Figure 2: Results of watermark robustness testing against the MPEG-1 Layer 3 compression attack
Figure 3: Results of watermark robustness testing against the Ogg Vorbis compression attack
It is possible to improve ROCBR by using redundant digital watermarks.
In this work, also other methods of introducing digital watermarks to audio and images that allow for retaining the marks of a signal after apllying to it algorithms of compression with losses and other modifications are proposed. . Possibilities of using subband coders and transform coders in building steganography systems are shown, as well as ways of introducing a key of access legality in steganosystems with watermark, increasing system reliability, and coding watermark bits. The methods can be applied to resolve issues such as identification, authentication, protection of copyrights, and controlling use of audio data and image.
The self-synchronized speech watermarking method and methods for protection of intellectual property on paper carriers also was created. Natural indignations in the channel of printing and scanning are parsed, their influence on an amplitude spectrum of the map is studied.
- Koshkina N.V. Methods of synchronizing digital watermarks // Cybernetics and Systems Analysis, Volume 44, Issue 1, 2008, P. 145 – 152. (http://link.springer.com/article/10.1007%2Fs10559-008-0014-9#page-1)
- Koshkina N.V. Method of Audio Signals Watermarking Based on the Wavelet and Fourier Transforms // Journal of automation and information sciences, 2010, № 42, P. 71–80.
- Koshkina N., Zadiraka V., Smolarz A., Komada P. Methods of watermarking //Current problems in information and computational technologies /edited by W. Wojcik, J. Sikora. – Lublin: Politechnika Lubelska, 2012. – Vol. 1. – P.61-98.

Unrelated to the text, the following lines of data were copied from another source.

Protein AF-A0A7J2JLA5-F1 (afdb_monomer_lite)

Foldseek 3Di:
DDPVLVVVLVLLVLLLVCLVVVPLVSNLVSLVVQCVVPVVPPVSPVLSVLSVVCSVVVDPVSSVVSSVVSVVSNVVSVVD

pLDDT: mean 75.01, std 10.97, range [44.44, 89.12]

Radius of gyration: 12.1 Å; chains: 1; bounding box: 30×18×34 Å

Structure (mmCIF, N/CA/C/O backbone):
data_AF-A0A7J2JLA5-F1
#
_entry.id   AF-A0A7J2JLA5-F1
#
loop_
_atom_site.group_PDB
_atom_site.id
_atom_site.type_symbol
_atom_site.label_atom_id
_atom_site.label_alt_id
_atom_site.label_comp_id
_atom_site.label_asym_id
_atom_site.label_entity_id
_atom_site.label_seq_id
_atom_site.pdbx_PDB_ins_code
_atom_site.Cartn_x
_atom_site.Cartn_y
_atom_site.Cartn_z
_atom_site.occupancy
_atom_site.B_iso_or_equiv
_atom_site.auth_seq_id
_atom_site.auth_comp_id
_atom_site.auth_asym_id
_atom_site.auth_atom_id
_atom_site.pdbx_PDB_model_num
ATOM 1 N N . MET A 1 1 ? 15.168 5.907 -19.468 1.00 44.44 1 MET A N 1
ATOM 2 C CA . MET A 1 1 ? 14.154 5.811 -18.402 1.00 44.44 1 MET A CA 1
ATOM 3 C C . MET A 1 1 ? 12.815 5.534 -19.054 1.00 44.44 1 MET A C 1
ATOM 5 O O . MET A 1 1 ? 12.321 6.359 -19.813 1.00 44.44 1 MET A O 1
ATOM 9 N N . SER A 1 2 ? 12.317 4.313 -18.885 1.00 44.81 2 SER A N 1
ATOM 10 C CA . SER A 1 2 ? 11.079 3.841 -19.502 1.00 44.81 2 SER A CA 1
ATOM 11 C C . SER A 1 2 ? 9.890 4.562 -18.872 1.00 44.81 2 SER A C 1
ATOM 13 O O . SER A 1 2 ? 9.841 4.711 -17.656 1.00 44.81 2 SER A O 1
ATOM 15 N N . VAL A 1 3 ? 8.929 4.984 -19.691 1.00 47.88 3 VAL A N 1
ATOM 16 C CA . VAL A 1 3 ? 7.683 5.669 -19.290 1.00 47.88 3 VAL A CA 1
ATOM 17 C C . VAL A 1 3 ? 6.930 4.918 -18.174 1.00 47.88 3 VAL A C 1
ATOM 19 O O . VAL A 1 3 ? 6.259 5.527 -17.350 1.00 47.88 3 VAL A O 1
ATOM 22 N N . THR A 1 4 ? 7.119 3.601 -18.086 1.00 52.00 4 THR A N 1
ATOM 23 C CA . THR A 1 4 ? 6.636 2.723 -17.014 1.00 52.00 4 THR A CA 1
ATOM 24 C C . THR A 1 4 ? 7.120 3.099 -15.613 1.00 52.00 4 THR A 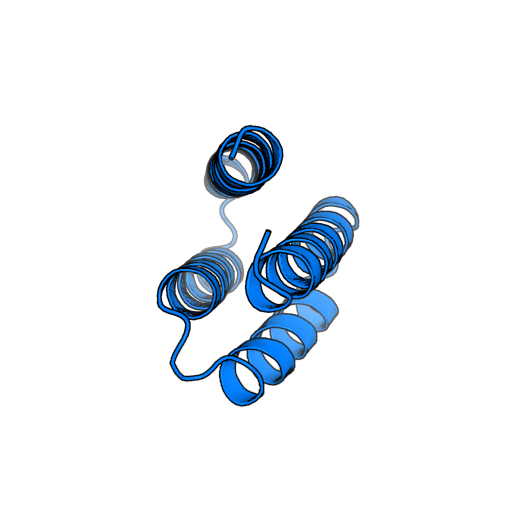C 1
ATOM 26 O O . THR A 1 4 ? 6.384 2.872 -14.661 1.00 52.00 4 THR A O 1
ATOM 29 N N . ASN A 1 5 ? 8.311 3.689 -15.467 1.00 57.72 5 ASN A N 1
ATOM 30 C CA . ASN A 1 5 ? 8.872 3.984 -14.149 1.00 57.72 5 ASN A CA 1
ATOM 31 C C . ASN A 1 5 ? 8.212 5.213 -13.490 1.00 57.72 5 ASN A C 1
ATOM 33 O O . ASN A 1 5 ? 7.917 5.224 -12.299 1.00 57.72 5 ASN A O 1
ATOM 37 N N . TYR A 1 6 ? 7.878 6.229 -14.292 1.00 60.03 6 TYR A N 1
ATOM 38 C CA . TYR A 1 6 ? 7.246 7.455 -13.794 1.00 60.03 6 TYR A CA 1
ATOM 39 C C . TYR A 1 6 ? 5.851 7.192 -13.211 1.00 60.03 6 TYR A C 1
ATOM 41 O O . TYR A 1 6 ? 5.537 7.622 -12.105 1.00 60.03 6 TYR A O 1
ATOM 49 N N . TYR A 1 7 ? 5.041 6.406 -13.921 1.00 65.31 7 TYR A N 1
ATOM 50 C CA . TYR A 1 7 ? 3.684 6.080 -13.489 1.00 65.31 7 TYR A CA 1
ATOM 51 C C . TYR A 1 7 ? 3.640 5.190 -12.243 1.00 65.31 7 TYR A C 1
ATOM 53 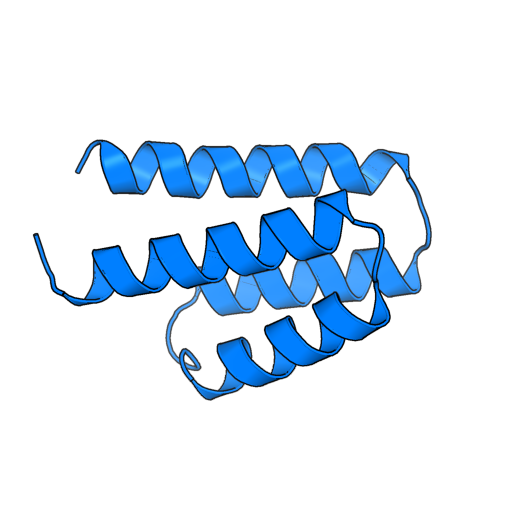O O . TYR A 1 7 ? 2.708 5.284 -11.447 1.00 65.31 7 TYR A O 1
ATOM 61 N N . ARG A 1 8 ? 4.656 4.346 -12.046 1.00 68.25 8 ARG A N 1
ATOM 62 C CA . ARG A 1 8 ? 4.786 3.500 -10.854 1.00 68.25 8 ARG A CA 1
ATOM 63 C C . ARG A 1 8 ? 5.043 4.315 -9.594 1.00 68.25 8 ARG A C 1
ATOM 65 O O . ARG A 1 8 ? 4.456 4.038 -8.551 1.00 68.25 8 ARG A O 1
ATOM 72 N N . ILE A 1 9 ? 5.882 5.342 -9.715 1.00 73.44 9 ILE A N 1
ATOM 73 C CA . ILE A 1 9 ? 6.198 6.271 -8.629 1.00 73.44 9 ILE A CA 1
ATOM 74 C C . ILE A 1 9 ? 4.940 7.026 -8.188 1.00 73.44 9 ILE A C 1
ATOM 76 O O . ILE A 1 9 ? 4.638 7.035 -6.998 1.00 73.44 9 ILE A O 1
ATOM 80 N N . GLU A 1 10 ? 4.166 7.576 -9.131 1.00 79.19 10 GLU A N 1
ATOM 81 C CA . GLU A 1 10 ? 2.922 8.297 -8.810 1.00 79.19 10 GLU A CA 1
ATOM 82 C C . GLU A 1 10 ? 1.910 7.408 -8.070 1.00 79.19 10 GLU A C 1
ATOM 84 O O . GLU A 1 10 ? 1.298 7.840 -7.096 1.00 79.19 10 GLU A O 1
ATOM 89 N N . VAL A 1 11 ? 1.764 6.146 -8.489 1.00 79.75 11 VAL A N 1
ATOM 90 C CA . VAL A 1 11 ? 0.873 5.169 -7.839 1.00 79.75 11 VAL A CA 1
ATOM 91 C C . VAL A 1 11 ? 1.275 4.922 -6.388 1.00 79.75 11 VAL A C 1
ATOM 93 O O . VAL A 1 11 ? 0.423 4.918 -5.498 1.00 79.75 11 VAL A O 1
ATOM 96 N N . ILE A 1 12 ? 2.569 4.714 -6.145 1.00 78.06 12 ILE A N 1
ATOM 97 C CA . ILE A 1 12 ? 3.093 4.448 -4.806 1.00 78.06 12 ILE A CA 1
ATOM 98 C C . ILE A 1 12 ? 2.975 5.692 -3.913 1.00 78.06 12 ILE A C 1
ATOM 100 O O . ILE A 1 12 ? 2.603 5.565 -2.747 1.00 78.06 12 ILE A O 1
ATOM 104 N N . GLU A 1 13 ? 3.235 6.888 -4.446 1.00 82.69 13 GLU A N 1
ATOM 105 C CA . GLU A 1 13 ? 3.077 8.149 -3.710 1.00 82.69 13 GLU A CA 1
ATOM 106 C C . GLU A 1 13 ? 1.612 8.401 -3.310 1.00 82.69 13 GLU A C 1
ATOM 108 O O . GLU A 1 13 ? 1.342 8.766 -2.164 1.00 82.69 13 GLU A O 1
ATOM 113 N N . ASP A 1 14 ? 0.655 8.137 -4.204 1.00 84.56 14 ASP A N 1
ATOM 114 C CA . ASP A 1 14 ? -0.778 8.272 -3.913 1.00 84.56 14 ASP A CA 1
ATOM 115 C C . ASP A 1 14 ? -1.239 7.309 -2.809 1.00 84.56 14 ASP A C 1
ATOM 117 O O . ASP A 1 14 ? -2.011 7.679 -1.917 1.00 84.56 14 ASP A O 1
ATOM 121 N N . ILE A 1 15 ? -0.748 6.068 -2.859 1.00 82.62 15 ILE A N 1
ATOM 122 C CA . ILE A 1 15 ? -1.019 5.046 -1.849 1.00 82.62 15 ILE A CA 1
ATOM 123 C C . ILE A 1 15 ? -0.431 5.460 -0.495 1.00 82.62 15 ILE A C 1
ATOM 125 O O . ILE A 1 15 ? -1.143 5.423 0.508 1.00 82.62 15 ILE A O 1
ATOM 129 N N . LEU A 1 16 ? 0.832 5.898 -0.465 1.00 82.75 16 LEU A N 1
ATOM 130 C CA . LEU A 1 16 ? 1.499 6.385 0.746 1.00 82.75 16 LEU A CA 1
ATOM 131 C C . LEU A 1 16 ? 0.746 7.552 1.378 1.00 82.75 16 LEU A C 1
ATOM 133 O O . LEU A 1 16 ? 0.541 7.563 2.588 1.00 82.75 16 LEU A O 1
ATOM 137 N N . LYS A 1 17 ? 0.287 8.508 0.570 1.00 85.56 17 LYS A N 1
ATOM 138 C CA . LYS A 1 17 ? -0.440 9.676 1.065 1.00 85.56 17 LYS A CA 1
ATOM 139 C C . LYS A 1 17 ? -1.770 9.295 1.713 1.00 85.56 17 LYS A C 1
ATOM 141 O O . LYS A 1 17 ? -2.076 9.766 2.804 1.00 85.56 17 LYS A O 1
ATOM 146 N N . ALA A 1 18 ? -2.539 8.404 1.085 1.00 84.25 18 ALA A N 1
ATOM 147 C CA . ALA A 1 18 ? -3.769 7.881 1.685 1.00 84.25 18 ALA A CA 1
ATOM 148 C C . ALA A 1 18 ? -3.492 7.112 2.993 1.00 84.25 18 ALA A C 1
ATOM 150 O O . ALA A 1 18 ? -4.293 7.153 3.926 1.00 84.25 18 ALA A O 1
ATOM 151 N N . LEU A 1 19 ? -2.334 6.454 3.073 1.00 80.19 19 LEU A N 1
ATOM 152 C CA . LEU A 1 19 ? -1.870 5.720 4.247 1.00 80.19 19 LEU A CA 1
ATOM 153 C C . LEU A 1 19 ? -1.434 6.636 5.396 1.00 80.19 19 LEU A C 1
ATOM 155 O O . LEU A 1 19 ? -1.687 6.326 6.557 1.00 80.19 19 LEU A O 1
ATOM 159 N N . GLU A 1 20 ? -0.827 7.781 5.090 1.00 82.31 20 GLU A N 1
ATOM 160 C CA . GLU A 1 20 ? -0.505 8.831 6.064 1.00 82.31 20 GLU A CA 1
ATOM 161 C C . GLU A 1 20 ? -1.752 9.571 6.566 1.00 82.31 20 GLU A C 1
ATOM 163 O O . GLU A 1 20 ? -1.814 9.933 7.739 1.00 82.31 20 GLU A O 1
ATOM 168 N N . GLU A 1 21 ? -2.763 9.743 5.712 1.00 84.69 21 GLU A N 1
ATOM 169 C CA . GLU A 1 21 ? -4.069 10.308 6.081 1.00 84.69 21 GLU A CA 1
ATOM 170 C C . GLU A 1 21 ? -4.905 9.355 6.961 1.00 84.69 21 GLU A C 1
ATOM 172 O O . GLU A 1 21 ? -5.887 9.785 7.567 1.00 84.69 21 GLU A O 1
ATOM 177 N N . GLY A 1 22 ? -4.530 8.071 7.052 1.00 77.12 22 GLY A N 1
ATOM 178 C CA . GLY A 1 22 ? -5.270 7.053 7.806 1.00 77.12 22 GLY A CA 1
ATOM 179 C C . GLY A 1 22 ? -6.622 6.680 7.183 1.00 77.12 22 GLY 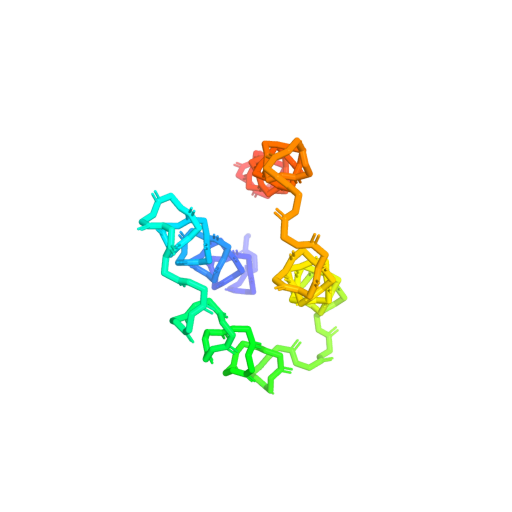A C 1
ATOM 180 O O . GLY A 1 22 ? -7.446 6.037 7.833 1.00 77.12 22 GLY A O 1
ATOM 181 N N . ASP A 1 23 ? -6.865 7.070 5.930 1.00 83.50 23 ASP A N 1
ATOM 182 C CA . ASP A 1 23 ? -8.116 6.815 5.217 1.00 83.50 23 ASP A CA 1
ATOM 183 C C . ASP A 1 23 ? -8.062 5.441 4.528 1.00 83.50 23 ASP A C 1
ATOM 185 O O . ASP A 1 23 ? -7.696 5.299 3.356 1.00 83.50 23 ASP A O 1
ATOM 189 N N . LEU A 1 24 ? -8.419 4.403 5.290 1.00 78.75 24 LEU A N 1
ATOM 190 C CA . LEU A 1 24 ? -8.422 3.011 4.824 1.00 78.75 24 LEU A CA 1
ATOM 191 C C . LEU A 1 24 ? -9.393 2.780 3.657 1.00 78.75 24 LEU A C 1
ATOM 193 O O . LEU A 1 24 ? -9.107 1.988 2.758 1.00 78.75 24 LEU A O 1
ATOM 197 N N . ASP A 1 25 ? -10.517 3.495 3.641 1.00 83.31 25 ASP A N 1
ATOM 198 C CA . ASP A 1 25 ? -11.541 3.415 2.596 1.00 83.31 25 ASP A CA 1
ATOM 199 C C . ASP A 1 25 ? -10.994 3.931 1.257 1.00 83.31 25 ASP A C 1
ATOM 201 O O . ASP A 1 25 ? -11.139 3.302 0.199 1.00 83.31 25 ASP A O 1
ATOM 205 N N . LYS A 1 26 ? -10.306 5.077 1.299 1.00 86.44 26 LYS A N 1
ATOM 206 C CA . LYS A 1 26 ? -9.596 5.648 0.151 1.00 86.44 26 LYS A CA 1
ATOM 207 C C . LYS A 1 26 ? -8.470 4.734 -0.315 1.00 86.44 26 LYS A C 1
ATOM 209 O O . LYS A 1 26 ? -8.341 4.508 -1.518 1.00 86.44 26 LYS A O 1
ATOM 214 N N . LEU A 1 27 ? -7.718 4.144 0.610 1.00 84.38 27 LEU A N 1
ATOM 215 C CA . LEU A 1 27 ? -6.665 3.172 0.314 1.00 84.38 27 LEU A CA 1
ATOM 216 C C . L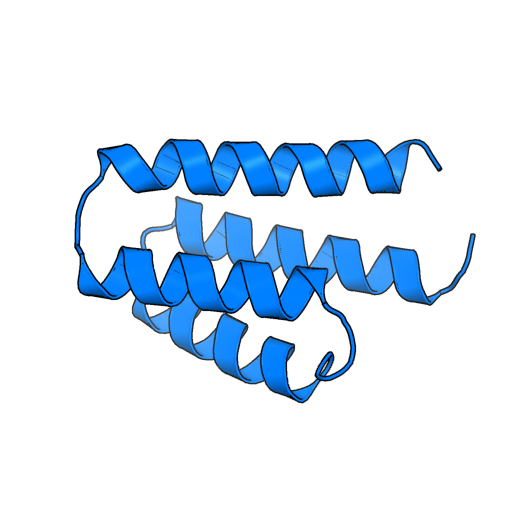EU A 1 27 ? -7.176 1.948 -0.436 1.00 84.38 27 LEU A C 1
ATOM 218 O O . LEU A 1 27 ? -6.604 1.578 -1.460 1.00 84.38 27 LEU A O 1
ATOM 222 N N . GLN A 1 28 ? -8.279 1.352 0.015 1.00 83.38 28 GLN A N 1
ATOM 223 C CA . GLN A 1 28 ? -8.884 0.210 -0.669 1.00 83.38 28 GLN A CA 1
ATOM 224 C C . GLN A 1 28 ? -9.362 0.579 -2.080 1.00 83.38 28 GLN A C 1
ATOM 226 O O . GLN A 1 28 ? -9.164 -0.193 -3.024 1.00 83.38 28 GLN A O 1
ATOM 231 N N . LYS A 1 29 ? -9.948 1.771 -2.259 1.00 88.88 29 LYS A N 1
ATOM 232 C CA . LYS A 1 29 ? -10.367 2.269 -3.582 1.00 88.88 29 LYS A CA 1
ATOM 233 C C . LYS A 1 29 ? -9.178 2.482 -4.516 1.00 88.88 29 LYS A C 1
ATOM 235 O O . LYS A 1 29 ? -9.241 2.053 -5.670 1.00 88.88 29 LYS A O 1
ATOM 240 N N . LEU A 1 30 ? -8.105 3.104 -4.026 1.00 88.50 30 LEU A N 1
ATOM 241 C CA . LEU A 1 30 ? -6.869 3.308 -4.785 1.00 88.50 30 LEU A CA 1
ATOM 242 C C . LEU A 1 30 ? -6.238 1.970 -5.163 1.00 88.50 30 LEU A C 1
ATOM 244 O O . LEU A 1 30 ? -5.979 1.740 -6.340 1.00 88.50 30 LEU A O 1
ATOM 248 N N . CYS A 1 31 ? -6.104 1.049 -4.208 1.00 86.69 31 CYS A N 1
ATOM 249 C CA . CYS A 1 31 ? -5.554 -0.279 -4.458 1.00 86.69 31 CYS A CA 1
ATOM 250 C C . CYS A 1 31 ? -6.356 -1.038 -5.515 1.00 86.69 31 CYS A C 1
ATOM 252 O O . CYS A 1 31 ? -5.780 -1.609 -6.435 1.00 86.69 31 CYS A O 1
ATOM 254 N N . LYS A 1 32 ? -7.692 -0.996 -5.457 1.00 87.06 32 LYS A N 1
ATOM 255 C CA . LYS A 1 32 ? -8.550 -1.631 -6.468 1.00 87.06 32 LYS A CA 1
ATOM 256 C C . LYS A 1 32 ? -8.372 -1.006 -7.856 1.00 87.06 32 LYS A C 1
ATOM 258 O O . LYS A 1 32 ? -8.283 -1.734 -8.844 1.00 87.06 32 LYS A O 1
ATOM 263 N N . LYS A 1 33 ? -8.309 0.328 -7.934 1.00 89.12 33 LYS A N 1
ATOM 264 C CA . LYS A 1 33 ? -8.081 1.067 -9.185 1.00 89.12 33 LYS A CA 1
ATOM 265 C C . LYS A 1 33 ? -6.719 0.713 -9.788 1.00 89.12 33 LYS A C 1
ATOM 267 O O . LYS A 1 33 ? -6.650 0.334 -10.956 1.00 89.12 33 LYS A O 1
ATOM 272 N N . TYR A 1 34 ? -5.658 0.790 -8.990 1.00 85.00 34 TYR A N 1
ATOM 273 C CA . TYR A 1 34 ? -4.292 0.537 -9.437 1.00 85.00 34 TYR A CA 1
ATOM 274 C C . TYR A 1 34 ? -4.036 -0.932 -9.743 1.00 85.00 34 TYR A C 1
ATOM 276 O O . TYR A 1 34 ? -3.400 -1.224 -10.749 1.00 85.00 34 TYR A O 1
ATOM 284 N N . SER A 1 35 ? -4.636 -1.857 -8.993 1.00 83.50 35 SER A N 1
ATOM 285 C CA . SER A 1 35 ? -4.539 -3.286 -9.303 1.00 83.50 35 SER A CA 1
ATOM 286 C C . SER A 1 35 ? -5.163 -3.634 -10.659 1.00 83.50 35 SER A C 1
ATOM 288 O O . SER A 1 35 ? -4.677 -4.527 -11.343 1.00 83.50 35 SER A O 1
ATOM 290 N N . MET A 1 36 ? -6.225 -2.934 -11.080 1.00 86.06 36 MET A N 1
ATOM 291 C CA . MET A 1 36 ? -6.793 -3.100 -12.425 1.00 86.06 36 MET A CA 1
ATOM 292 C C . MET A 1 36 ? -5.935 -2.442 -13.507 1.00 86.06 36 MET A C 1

- Koshkina N.V. Robust Self-synchronised Digital Speech Watermarking System // Journal of automation and information sciences, 2012, № 44, P. 72–82.
- Koshkina N.V. Detection of Hidden Messages Embedded in Audio Signals by Hide4PGP // Journal of automation and information sciences, 2013, № 45, P. 75–81.
- Koshkina N.V. Investigation of the Applicability of the Co-occurrence Matrix for Detecting Steganoaudiosignals // Journal of automation and information sciences, 2013, № 46, P. 63–72.
- Zadiraka V., Koshkina N. Spectral methods of computer steganography problem decision //Methods of effective protection of information flows /edited by V. Zadiraka, Y. Nykolaichuk. – Ternopil: Terno-graf, 2014. – P. 96-120.